Hierarchical Clustering better than Average-Linkage
This work addresses a theoretical bottleneck in hierarchical clustering for researchers and practitioners, providing improved algorithms for specific objectives, though it is incremental relative to prior work.
The paper tackled the problem of hierarchical clustering by analyzing two specific objectives and showing that average-linkage algorithms cannot achieve better than 1/3 and 2/3 approximations in worst-case scenarios, matching random solutions. It introduced two new algorithms based on semidefinite programming that provably outperform average-linkage for these objectives.

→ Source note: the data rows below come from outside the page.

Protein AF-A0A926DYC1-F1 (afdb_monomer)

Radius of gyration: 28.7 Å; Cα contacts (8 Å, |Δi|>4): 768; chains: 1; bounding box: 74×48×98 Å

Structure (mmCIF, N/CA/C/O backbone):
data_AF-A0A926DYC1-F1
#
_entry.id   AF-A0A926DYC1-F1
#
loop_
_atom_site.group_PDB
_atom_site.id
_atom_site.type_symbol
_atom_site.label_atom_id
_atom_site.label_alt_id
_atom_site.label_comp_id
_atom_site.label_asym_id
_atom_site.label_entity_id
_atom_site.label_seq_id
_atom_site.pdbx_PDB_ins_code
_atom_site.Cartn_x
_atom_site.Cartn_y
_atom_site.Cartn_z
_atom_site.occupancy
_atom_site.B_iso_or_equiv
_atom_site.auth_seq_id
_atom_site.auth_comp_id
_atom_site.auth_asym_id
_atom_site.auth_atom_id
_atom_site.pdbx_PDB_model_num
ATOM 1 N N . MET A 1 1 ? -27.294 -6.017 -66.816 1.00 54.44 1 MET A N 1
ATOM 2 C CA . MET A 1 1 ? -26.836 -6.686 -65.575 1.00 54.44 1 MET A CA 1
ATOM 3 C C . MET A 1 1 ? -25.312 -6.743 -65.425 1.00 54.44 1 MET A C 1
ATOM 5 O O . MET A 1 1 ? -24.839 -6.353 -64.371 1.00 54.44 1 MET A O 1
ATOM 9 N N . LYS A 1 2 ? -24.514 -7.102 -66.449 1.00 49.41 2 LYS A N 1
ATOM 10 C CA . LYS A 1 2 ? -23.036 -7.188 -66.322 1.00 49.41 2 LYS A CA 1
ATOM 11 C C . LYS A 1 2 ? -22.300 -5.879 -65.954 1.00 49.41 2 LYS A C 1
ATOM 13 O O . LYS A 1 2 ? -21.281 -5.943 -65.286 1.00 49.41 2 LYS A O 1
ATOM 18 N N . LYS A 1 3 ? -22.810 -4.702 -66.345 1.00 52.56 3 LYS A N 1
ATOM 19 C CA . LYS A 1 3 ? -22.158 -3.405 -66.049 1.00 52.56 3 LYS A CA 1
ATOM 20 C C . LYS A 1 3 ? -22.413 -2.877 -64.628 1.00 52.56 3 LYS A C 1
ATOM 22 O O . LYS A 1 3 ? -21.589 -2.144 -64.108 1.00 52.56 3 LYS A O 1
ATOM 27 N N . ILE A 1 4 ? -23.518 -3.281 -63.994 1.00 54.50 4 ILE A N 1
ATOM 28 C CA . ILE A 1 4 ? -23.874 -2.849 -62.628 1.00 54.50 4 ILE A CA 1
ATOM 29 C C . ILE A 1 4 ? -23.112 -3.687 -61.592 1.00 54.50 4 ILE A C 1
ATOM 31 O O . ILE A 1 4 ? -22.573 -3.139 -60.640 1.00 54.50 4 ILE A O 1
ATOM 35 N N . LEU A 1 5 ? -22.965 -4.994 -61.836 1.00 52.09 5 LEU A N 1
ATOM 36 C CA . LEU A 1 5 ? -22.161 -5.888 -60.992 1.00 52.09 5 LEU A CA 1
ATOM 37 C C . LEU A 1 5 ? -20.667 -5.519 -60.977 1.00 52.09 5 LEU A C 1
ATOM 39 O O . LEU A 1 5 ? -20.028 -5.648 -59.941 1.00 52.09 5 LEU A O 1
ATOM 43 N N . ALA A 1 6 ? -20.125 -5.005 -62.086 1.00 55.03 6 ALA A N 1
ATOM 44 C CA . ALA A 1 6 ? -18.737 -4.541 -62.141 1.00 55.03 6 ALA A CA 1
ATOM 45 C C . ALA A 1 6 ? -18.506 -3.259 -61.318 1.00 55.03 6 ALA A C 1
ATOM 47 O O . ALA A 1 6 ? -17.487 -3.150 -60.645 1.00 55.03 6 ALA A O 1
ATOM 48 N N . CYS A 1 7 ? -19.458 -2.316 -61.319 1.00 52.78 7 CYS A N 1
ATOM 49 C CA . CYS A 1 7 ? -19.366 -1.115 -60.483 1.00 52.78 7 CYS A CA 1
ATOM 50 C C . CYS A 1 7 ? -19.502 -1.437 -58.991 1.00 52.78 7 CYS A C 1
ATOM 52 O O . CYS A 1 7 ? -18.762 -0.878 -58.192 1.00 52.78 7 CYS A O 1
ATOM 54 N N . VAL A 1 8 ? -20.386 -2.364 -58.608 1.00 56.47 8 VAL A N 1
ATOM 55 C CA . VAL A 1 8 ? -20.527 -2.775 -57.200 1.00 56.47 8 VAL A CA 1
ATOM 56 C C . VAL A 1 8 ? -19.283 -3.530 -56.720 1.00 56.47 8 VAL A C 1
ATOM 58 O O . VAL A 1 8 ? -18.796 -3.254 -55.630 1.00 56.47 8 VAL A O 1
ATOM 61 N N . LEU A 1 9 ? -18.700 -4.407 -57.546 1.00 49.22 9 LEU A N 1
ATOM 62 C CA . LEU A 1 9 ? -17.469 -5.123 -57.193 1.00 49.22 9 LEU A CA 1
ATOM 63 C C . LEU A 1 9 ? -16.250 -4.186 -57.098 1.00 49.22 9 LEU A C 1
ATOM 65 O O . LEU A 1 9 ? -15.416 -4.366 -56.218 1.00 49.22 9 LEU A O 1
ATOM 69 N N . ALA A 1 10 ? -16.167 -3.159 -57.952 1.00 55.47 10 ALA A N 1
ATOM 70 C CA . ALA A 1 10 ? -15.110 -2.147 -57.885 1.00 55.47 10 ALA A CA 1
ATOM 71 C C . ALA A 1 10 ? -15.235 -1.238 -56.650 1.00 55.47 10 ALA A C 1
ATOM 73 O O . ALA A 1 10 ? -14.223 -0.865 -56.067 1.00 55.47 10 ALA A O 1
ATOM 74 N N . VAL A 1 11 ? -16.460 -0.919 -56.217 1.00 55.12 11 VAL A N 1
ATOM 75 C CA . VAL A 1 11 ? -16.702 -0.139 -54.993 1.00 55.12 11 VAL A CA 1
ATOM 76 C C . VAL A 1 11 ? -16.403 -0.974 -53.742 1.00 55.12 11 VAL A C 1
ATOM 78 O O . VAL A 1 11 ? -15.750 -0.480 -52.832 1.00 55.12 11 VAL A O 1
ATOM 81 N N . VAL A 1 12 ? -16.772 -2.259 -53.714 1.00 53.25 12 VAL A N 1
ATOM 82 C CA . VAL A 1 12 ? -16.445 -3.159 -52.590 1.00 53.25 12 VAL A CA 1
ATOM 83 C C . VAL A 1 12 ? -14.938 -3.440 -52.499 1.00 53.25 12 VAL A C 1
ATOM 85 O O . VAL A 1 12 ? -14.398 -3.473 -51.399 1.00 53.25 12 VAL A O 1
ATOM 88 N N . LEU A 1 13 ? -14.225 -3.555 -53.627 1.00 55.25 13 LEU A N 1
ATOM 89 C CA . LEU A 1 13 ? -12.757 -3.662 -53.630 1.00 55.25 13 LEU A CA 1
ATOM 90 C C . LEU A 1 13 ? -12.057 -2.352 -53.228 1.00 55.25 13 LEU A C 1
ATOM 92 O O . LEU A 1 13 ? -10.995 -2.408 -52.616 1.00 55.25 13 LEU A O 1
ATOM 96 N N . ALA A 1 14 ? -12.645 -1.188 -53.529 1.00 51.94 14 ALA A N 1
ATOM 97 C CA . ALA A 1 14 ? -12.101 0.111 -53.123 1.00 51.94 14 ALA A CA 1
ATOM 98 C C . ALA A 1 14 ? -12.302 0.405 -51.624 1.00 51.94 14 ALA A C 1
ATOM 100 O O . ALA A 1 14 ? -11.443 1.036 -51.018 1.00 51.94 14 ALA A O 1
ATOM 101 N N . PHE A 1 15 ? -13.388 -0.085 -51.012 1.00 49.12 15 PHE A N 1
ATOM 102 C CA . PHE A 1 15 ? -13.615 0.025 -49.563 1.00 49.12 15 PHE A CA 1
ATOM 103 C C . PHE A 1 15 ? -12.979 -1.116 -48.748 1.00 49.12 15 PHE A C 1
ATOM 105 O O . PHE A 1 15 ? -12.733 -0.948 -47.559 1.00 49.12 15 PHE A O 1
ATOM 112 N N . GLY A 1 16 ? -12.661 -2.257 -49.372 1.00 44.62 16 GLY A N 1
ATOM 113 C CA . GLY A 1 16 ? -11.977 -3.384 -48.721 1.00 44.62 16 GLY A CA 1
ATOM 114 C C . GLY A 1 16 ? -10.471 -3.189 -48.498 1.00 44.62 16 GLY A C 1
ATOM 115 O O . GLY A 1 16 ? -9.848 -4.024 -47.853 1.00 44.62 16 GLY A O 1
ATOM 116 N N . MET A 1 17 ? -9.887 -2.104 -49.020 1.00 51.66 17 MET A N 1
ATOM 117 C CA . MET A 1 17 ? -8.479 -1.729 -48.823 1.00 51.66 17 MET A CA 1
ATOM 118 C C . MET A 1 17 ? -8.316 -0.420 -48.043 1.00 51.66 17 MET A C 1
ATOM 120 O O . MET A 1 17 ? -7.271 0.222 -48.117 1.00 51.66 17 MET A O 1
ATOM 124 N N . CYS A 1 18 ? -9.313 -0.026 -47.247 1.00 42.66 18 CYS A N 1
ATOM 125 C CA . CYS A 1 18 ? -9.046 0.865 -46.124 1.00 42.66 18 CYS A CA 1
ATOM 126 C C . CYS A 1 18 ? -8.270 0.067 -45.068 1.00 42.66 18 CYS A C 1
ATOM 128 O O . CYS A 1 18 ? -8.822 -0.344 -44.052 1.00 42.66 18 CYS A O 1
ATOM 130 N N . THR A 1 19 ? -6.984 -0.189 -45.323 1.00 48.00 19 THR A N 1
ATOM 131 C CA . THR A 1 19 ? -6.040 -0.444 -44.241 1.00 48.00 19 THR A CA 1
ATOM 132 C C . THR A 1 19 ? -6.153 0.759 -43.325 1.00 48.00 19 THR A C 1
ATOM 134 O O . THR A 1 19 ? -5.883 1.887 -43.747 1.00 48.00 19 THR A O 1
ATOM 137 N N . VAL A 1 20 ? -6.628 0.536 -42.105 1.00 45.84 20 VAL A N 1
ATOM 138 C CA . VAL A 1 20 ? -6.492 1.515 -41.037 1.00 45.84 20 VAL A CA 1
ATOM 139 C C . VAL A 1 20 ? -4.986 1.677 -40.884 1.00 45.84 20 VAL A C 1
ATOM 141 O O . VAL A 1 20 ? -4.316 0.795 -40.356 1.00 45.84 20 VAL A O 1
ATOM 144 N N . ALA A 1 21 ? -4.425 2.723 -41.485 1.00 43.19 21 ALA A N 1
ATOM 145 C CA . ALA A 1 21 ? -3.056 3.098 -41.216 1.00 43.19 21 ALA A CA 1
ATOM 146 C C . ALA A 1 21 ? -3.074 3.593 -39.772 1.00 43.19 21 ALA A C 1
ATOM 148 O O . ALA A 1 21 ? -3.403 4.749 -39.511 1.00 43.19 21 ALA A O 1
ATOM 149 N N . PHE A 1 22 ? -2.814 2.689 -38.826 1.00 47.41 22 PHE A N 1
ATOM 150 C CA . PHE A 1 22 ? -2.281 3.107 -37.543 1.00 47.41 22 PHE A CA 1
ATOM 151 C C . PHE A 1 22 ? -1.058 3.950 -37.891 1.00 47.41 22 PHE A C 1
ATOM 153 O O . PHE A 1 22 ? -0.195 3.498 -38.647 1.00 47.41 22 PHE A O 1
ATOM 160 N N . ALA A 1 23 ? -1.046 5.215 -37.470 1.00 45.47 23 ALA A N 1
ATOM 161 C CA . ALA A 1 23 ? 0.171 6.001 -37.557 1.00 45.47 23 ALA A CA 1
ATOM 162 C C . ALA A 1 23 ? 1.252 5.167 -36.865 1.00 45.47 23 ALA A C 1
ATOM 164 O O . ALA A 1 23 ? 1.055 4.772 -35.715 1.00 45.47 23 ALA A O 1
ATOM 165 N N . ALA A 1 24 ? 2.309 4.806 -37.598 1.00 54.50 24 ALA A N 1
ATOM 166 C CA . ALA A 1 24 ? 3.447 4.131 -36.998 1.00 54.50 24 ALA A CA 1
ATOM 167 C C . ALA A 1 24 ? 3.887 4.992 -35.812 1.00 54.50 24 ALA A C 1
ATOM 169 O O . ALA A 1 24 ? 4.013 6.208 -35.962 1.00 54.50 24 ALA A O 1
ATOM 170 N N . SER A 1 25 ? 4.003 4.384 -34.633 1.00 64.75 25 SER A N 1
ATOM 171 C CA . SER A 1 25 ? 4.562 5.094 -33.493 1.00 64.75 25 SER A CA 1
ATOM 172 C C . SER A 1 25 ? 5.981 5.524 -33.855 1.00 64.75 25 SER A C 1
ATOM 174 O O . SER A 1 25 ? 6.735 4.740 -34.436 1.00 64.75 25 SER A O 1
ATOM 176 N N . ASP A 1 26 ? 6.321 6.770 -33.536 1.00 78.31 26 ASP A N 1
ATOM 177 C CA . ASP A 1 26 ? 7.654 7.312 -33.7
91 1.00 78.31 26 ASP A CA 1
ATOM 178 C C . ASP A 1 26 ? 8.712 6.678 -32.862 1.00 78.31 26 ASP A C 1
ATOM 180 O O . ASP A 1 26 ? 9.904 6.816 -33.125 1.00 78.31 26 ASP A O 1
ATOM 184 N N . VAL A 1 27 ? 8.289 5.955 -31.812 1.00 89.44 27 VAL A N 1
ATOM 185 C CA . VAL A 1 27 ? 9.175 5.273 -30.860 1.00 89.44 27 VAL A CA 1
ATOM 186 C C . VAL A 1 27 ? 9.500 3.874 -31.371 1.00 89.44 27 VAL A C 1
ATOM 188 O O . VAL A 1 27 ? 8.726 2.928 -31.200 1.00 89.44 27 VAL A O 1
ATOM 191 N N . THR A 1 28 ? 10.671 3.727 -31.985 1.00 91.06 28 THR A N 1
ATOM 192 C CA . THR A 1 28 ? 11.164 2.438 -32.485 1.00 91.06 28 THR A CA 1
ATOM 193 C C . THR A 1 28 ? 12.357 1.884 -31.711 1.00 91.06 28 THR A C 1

Hierarchical Clustering (HC) is a widely studied problem in exploratory data analysis, usually tackled by simple agglomerative procedures like average-linkage, single-linkage or complete-linkage. In this paper we focus on two objectives, introduced recently to give insight into the performance of average-linkage clustering: a similarity based HC objective proposed by [Moseley and Wang, 2017] and a dissimilarity based HC objective proposed by [Cohen-Addad et al., 2018]. In both cases, we present tight counterexamples showing that average-linkage cannot obtain better than 1/3 and 2/3 approximations respectively (in the worst-case), settling an open question raised in [Moseley and Wang, 2017]. This matches the approximation ratio of a random solution, raising a natural question: can we beat average-linkage for these objectives? We answer this in the affirmative, giving two new algorithms based on semidefinite programming with provably better guarantees.